Ce vote est aussi un rejet du système et des partis politiques iraniens, car la majorité des partis réformateurs et modérés ainsi que des dignitaires religieux s’étaient rangé derrière l’ancien président. Ce qui explique que son échec est encore plus cuisant. Au lieu de la modération prônée par M. Rafsandjani, la République islamique risque de s'engager sur la voie de la radicalisation avec un homme qui prêche un strict respect des valeurs islamiques ainsi que l'intransigeance envers les Occidentaux. L’ancien président de la République, M. Rafsandjani, a subit la plus grave défaite de sa longue carrière politique. Il s'était posé comme le mieux à même de préserver la libéralisation des années du président réformateur Mohammad Khatami, de mener à bien les réformes économiques et de restaurer les liens avec les Etats-Unis. «Je veux empêcher que l'extrémisme ne s'installe dans le pays» avait-il déclaré. Mais il a échoué à mobiliser l'électorat modéré contre M. Ahmadinejad, ancien membre des forces spéciales de l'armée idéologique qui exalte la «pureté» de la Révolution.

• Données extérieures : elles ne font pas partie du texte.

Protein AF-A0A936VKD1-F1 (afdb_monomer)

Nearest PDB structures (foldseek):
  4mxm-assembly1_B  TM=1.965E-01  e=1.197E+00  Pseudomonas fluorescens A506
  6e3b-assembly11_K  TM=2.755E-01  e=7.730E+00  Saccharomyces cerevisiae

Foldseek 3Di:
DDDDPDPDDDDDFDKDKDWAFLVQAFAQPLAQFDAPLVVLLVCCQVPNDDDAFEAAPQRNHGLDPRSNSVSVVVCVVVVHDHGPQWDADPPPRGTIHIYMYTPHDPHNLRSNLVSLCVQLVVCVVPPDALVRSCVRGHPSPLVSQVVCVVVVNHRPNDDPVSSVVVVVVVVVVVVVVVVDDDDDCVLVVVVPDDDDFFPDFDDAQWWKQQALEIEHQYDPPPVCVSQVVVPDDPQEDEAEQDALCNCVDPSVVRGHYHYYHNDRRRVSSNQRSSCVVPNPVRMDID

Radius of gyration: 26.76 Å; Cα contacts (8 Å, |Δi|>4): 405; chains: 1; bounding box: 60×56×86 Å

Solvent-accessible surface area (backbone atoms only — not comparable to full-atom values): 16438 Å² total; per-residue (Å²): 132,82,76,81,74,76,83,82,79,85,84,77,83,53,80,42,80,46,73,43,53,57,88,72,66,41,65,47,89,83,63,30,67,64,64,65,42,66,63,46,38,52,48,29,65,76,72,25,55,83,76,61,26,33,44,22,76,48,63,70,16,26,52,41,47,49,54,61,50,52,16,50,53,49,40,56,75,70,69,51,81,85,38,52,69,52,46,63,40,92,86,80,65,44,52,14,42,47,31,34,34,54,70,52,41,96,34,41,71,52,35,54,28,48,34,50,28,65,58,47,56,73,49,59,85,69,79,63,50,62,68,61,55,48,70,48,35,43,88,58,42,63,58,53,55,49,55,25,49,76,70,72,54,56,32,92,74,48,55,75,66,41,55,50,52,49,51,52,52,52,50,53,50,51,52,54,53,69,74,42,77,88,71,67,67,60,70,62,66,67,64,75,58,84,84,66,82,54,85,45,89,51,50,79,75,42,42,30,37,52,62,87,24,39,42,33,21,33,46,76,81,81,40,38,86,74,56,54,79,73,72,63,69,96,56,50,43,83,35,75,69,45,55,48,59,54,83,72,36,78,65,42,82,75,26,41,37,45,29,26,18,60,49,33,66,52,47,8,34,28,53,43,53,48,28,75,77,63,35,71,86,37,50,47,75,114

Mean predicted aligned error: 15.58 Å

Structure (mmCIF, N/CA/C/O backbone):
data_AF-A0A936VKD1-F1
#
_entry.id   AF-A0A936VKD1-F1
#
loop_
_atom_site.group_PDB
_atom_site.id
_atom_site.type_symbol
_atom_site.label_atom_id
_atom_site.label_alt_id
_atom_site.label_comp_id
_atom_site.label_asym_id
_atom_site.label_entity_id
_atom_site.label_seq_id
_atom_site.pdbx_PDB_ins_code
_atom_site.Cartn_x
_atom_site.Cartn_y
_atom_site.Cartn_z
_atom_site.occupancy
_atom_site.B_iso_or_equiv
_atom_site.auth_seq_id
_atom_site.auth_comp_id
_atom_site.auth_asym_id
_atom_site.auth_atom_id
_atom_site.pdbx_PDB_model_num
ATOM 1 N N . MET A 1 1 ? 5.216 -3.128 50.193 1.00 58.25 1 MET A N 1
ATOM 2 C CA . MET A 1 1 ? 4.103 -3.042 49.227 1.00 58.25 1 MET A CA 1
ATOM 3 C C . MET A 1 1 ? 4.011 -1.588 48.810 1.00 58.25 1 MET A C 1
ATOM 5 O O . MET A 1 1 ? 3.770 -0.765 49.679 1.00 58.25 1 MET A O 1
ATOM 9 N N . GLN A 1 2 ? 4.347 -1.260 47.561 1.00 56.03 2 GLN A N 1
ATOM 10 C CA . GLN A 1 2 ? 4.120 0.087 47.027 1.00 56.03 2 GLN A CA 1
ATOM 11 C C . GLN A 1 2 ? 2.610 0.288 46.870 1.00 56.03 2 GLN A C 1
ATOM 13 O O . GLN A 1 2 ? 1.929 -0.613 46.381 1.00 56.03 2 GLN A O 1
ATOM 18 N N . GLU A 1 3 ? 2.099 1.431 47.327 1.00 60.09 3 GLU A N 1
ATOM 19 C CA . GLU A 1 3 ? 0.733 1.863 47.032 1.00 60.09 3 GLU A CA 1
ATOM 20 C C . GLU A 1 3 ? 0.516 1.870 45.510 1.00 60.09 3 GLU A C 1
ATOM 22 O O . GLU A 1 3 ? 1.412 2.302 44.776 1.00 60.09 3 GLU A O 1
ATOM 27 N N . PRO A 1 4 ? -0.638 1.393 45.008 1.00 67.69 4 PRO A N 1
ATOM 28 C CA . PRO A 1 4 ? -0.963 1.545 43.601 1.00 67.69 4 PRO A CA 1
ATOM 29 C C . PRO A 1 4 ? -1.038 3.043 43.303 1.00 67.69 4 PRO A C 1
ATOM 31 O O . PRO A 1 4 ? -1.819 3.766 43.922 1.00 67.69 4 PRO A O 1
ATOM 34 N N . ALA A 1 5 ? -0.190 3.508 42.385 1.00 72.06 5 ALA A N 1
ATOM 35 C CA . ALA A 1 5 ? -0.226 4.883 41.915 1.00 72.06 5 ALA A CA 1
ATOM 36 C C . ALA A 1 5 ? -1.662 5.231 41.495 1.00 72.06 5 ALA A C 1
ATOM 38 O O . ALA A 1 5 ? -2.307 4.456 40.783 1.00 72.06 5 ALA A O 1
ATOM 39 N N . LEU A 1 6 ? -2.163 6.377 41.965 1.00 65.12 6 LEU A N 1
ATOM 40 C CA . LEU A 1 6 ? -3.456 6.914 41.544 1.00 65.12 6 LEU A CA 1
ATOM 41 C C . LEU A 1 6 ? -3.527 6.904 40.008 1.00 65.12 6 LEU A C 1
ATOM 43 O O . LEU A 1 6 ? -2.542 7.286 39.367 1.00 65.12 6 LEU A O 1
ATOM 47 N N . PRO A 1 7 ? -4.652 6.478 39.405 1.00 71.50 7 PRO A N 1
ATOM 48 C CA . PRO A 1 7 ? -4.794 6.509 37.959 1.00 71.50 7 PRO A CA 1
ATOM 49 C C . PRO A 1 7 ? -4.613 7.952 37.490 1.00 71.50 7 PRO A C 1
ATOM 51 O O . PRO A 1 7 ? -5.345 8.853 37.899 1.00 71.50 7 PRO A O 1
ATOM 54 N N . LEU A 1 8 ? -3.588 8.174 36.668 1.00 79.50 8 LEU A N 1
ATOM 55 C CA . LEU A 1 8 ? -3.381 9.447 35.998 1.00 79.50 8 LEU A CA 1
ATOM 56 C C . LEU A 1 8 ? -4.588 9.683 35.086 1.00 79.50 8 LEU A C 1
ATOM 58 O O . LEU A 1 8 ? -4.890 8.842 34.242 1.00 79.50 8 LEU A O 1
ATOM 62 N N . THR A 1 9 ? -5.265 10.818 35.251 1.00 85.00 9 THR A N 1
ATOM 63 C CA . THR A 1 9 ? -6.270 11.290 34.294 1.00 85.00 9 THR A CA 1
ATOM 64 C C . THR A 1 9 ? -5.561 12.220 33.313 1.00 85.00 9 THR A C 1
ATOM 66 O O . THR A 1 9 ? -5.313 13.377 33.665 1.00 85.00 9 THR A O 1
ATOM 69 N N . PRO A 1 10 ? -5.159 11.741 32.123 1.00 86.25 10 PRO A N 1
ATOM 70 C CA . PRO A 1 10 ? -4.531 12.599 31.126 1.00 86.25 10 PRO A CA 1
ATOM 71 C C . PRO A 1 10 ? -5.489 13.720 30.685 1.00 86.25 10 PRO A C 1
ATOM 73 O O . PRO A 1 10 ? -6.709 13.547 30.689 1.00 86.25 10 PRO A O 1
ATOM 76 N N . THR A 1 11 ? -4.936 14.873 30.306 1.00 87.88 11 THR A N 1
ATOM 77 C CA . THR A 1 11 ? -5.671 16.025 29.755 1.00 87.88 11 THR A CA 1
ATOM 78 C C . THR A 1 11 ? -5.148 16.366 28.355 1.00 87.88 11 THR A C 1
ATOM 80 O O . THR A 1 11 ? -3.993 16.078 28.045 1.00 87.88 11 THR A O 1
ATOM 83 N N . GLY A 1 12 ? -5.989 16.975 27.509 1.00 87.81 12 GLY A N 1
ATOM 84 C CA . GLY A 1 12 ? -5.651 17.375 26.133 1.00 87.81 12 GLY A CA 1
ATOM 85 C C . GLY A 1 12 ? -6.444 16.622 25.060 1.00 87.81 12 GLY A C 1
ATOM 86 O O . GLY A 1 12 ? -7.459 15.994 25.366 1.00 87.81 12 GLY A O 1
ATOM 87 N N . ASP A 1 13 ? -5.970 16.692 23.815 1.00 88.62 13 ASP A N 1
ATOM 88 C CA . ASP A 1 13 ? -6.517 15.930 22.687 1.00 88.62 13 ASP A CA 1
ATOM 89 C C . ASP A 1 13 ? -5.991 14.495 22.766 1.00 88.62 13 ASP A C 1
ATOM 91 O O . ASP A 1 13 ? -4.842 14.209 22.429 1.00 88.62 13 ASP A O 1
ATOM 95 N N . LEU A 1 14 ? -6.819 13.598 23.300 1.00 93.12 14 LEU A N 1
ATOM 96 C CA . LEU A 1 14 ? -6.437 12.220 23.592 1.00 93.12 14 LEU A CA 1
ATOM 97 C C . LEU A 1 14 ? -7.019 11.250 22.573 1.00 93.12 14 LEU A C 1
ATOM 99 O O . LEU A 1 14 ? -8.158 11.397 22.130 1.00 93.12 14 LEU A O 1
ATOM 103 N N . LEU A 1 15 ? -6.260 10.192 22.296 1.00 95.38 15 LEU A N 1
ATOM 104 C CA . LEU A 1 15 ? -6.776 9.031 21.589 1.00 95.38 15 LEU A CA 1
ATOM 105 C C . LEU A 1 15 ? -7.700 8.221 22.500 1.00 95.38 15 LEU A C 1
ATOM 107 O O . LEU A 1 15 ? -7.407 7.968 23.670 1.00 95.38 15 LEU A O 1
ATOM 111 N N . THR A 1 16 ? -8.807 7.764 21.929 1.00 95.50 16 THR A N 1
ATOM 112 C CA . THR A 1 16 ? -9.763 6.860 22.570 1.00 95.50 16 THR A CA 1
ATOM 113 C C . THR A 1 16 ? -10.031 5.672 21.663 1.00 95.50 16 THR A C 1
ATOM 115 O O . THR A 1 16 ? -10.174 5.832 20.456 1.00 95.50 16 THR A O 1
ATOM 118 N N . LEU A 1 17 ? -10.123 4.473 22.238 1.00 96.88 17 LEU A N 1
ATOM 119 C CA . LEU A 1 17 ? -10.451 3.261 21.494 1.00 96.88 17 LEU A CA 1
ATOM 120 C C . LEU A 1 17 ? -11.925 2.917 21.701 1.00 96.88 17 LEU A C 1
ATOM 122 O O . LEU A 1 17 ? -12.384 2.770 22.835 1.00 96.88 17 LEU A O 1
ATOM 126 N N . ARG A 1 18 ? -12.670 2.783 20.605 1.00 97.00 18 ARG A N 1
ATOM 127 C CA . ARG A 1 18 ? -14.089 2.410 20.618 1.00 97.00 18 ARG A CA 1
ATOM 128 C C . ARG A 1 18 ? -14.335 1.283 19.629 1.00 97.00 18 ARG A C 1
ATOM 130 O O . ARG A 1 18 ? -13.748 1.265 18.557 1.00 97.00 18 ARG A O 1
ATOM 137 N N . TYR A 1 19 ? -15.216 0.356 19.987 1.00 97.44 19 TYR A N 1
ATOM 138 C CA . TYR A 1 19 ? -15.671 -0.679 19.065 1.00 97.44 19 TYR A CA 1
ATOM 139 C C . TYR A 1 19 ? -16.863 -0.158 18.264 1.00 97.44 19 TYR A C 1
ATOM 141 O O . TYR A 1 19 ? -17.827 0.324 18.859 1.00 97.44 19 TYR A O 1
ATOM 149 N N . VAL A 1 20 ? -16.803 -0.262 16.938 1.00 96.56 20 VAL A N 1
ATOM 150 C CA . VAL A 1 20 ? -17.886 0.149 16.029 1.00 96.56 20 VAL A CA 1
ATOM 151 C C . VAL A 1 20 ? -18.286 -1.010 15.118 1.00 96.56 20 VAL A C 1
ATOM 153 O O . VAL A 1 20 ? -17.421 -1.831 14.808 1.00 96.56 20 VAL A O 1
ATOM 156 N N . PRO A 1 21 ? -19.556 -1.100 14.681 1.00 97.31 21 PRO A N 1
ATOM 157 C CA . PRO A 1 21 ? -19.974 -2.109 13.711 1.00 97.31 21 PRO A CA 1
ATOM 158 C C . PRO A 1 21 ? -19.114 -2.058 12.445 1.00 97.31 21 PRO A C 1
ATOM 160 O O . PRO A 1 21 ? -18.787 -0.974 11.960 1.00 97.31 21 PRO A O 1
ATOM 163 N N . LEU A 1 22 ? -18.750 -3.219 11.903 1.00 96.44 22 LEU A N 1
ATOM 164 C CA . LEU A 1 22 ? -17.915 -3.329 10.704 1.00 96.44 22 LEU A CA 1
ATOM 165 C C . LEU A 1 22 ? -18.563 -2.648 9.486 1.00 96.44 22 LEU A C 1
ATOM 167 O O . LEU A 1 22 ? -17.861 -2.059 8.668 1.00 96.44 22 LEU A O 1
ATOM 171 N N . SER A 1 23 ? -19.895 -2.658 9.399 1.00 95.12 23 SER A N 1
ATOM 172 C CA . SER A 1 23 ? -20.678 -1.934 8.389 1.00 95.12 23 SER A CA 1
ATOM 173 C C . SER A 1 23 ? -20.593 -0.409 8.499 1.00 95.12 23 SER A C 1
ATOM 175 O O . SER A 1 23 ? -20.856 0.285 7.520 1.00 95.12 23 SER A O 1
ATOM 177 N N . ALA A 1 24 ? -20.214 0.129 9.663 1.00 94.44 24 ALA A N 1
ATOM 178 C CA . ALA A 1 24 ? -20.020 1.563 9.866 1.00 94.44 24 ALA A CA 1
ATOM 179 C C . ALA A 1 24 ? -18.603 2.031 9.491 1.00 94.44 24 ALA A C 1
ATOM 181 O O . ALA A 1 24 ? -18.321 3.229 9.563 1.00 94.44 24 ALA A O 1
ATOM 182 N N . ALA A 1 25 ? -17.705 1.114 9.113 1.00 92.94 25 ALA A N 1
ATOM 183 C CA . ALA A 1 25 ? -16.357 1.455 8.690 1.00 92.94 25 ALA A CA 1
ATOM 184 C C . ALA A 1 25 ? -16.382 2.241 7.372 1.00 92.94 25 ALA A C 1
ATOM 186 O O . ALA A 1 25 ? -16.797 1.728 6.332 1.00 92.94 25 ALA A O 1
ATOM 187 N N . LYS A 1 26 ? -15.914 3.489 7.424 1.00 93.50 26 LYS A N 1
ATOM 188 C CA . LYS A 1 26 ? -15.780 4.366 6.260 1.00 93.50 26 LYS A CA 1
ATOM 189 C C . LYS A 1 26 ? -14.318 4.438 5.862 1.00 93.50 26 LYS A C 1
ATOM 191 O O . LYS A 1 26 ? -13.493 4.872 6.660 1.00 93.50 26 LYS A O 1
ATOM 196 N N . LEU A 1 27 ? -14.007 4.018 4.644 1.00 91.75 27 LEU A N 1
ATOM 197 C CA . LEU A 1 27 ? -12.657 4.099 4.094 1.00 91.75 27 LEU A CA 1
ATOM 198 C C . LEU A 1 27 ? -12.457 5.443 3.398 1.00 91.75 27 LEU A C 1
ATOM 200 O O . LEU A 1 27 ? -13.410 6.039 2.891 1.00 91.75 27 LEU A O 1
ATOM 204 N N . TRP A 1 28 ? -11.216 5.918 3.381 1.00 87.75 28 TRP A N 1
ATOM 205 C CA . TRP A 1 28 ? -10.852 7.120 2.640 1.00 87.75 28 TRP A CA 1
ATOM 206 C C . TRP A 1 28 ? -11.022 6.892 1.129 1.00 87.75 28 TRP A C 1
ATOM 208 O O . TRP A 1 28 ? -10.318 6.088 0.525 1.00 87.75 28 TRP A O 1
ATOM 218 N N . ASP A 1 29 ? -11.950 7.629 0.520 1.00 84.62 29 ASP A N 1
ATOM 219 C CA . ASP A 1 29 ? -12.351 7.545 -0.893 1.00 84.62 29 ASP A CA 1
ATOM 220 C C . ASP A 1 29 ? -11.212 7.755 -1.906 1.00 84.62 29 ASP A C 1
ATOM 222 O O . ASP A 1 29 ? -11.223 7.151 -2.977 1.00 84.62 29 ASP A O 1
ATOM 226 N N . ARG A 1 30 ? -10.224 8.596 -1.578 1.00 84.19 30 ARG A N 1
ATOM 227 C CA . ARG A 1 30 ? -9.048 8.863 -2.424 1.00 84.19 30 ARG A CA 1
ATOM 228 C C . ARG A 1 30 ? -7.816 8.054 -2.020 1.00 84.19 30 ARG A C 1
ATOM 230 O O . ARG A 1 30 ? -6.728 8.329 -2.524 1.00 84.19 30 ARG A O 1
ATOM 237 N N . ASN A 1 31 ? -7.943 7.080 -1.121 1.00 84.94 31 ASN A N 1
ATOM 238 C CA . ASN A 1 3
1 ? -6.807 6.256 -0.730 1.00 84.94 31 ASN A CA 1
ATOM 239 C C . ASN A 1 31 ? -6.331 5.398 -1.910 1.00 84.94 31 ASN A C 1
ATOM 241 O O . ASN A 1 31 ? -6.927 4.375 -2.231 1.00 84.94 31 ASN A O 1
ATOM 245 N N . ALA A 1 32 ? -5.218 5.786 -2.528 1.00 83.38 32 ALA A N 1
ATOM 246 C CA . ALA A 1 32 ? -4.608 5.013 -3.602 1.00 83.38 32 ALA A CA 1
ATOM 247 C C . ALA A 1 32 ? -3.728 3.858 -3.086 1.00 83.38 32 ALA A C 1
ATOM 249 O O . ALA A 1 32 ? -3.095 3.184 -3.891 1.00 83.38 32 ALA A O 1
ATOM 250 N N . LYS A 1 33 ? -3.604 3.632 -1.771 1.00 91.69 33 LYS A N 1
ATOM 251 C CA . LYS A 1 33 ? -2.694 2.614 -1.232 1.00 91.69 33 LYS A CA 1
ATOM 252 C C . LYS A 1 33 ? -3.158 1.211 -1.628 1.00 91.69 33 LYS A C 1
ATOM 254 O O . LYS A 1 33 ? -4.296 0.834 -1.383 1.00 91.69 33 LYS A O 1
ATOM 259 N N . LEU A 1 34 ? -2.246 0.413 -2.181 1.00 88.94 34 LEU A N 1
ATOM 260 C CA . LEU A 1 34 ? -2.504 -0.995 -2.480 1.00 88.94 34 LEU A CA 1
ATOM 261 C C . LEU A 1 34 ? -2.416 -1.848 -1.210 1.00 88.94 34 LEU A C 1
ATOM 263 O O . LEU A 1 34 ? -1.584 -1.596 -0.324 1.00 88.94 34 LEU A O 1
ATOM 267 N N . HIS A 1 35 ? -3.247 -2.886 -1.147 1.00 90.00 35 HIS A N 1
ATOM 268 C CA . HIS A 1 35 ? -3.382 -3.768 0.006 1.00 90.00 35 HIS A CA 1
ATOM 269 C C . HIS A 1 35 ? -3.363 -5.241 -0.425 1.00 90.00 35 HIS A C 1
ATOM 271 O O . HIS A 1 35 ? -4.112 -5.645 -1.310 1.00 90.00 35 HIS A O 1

Après le premier tour, les adversaires de M. Ahmadinejad ont évoqué des bourrages d'urnes, des achats de voix, des pressions sur les électeurs et la mobilisation en sa faveur de l'armée idéologique et de la milice islamiste. Ils ont accusé les organes les plus conservateurs, dont le Conseil des gardiens, clé de voûte du régime, d'avoir pris fait et cause pour le maire de Téhéran.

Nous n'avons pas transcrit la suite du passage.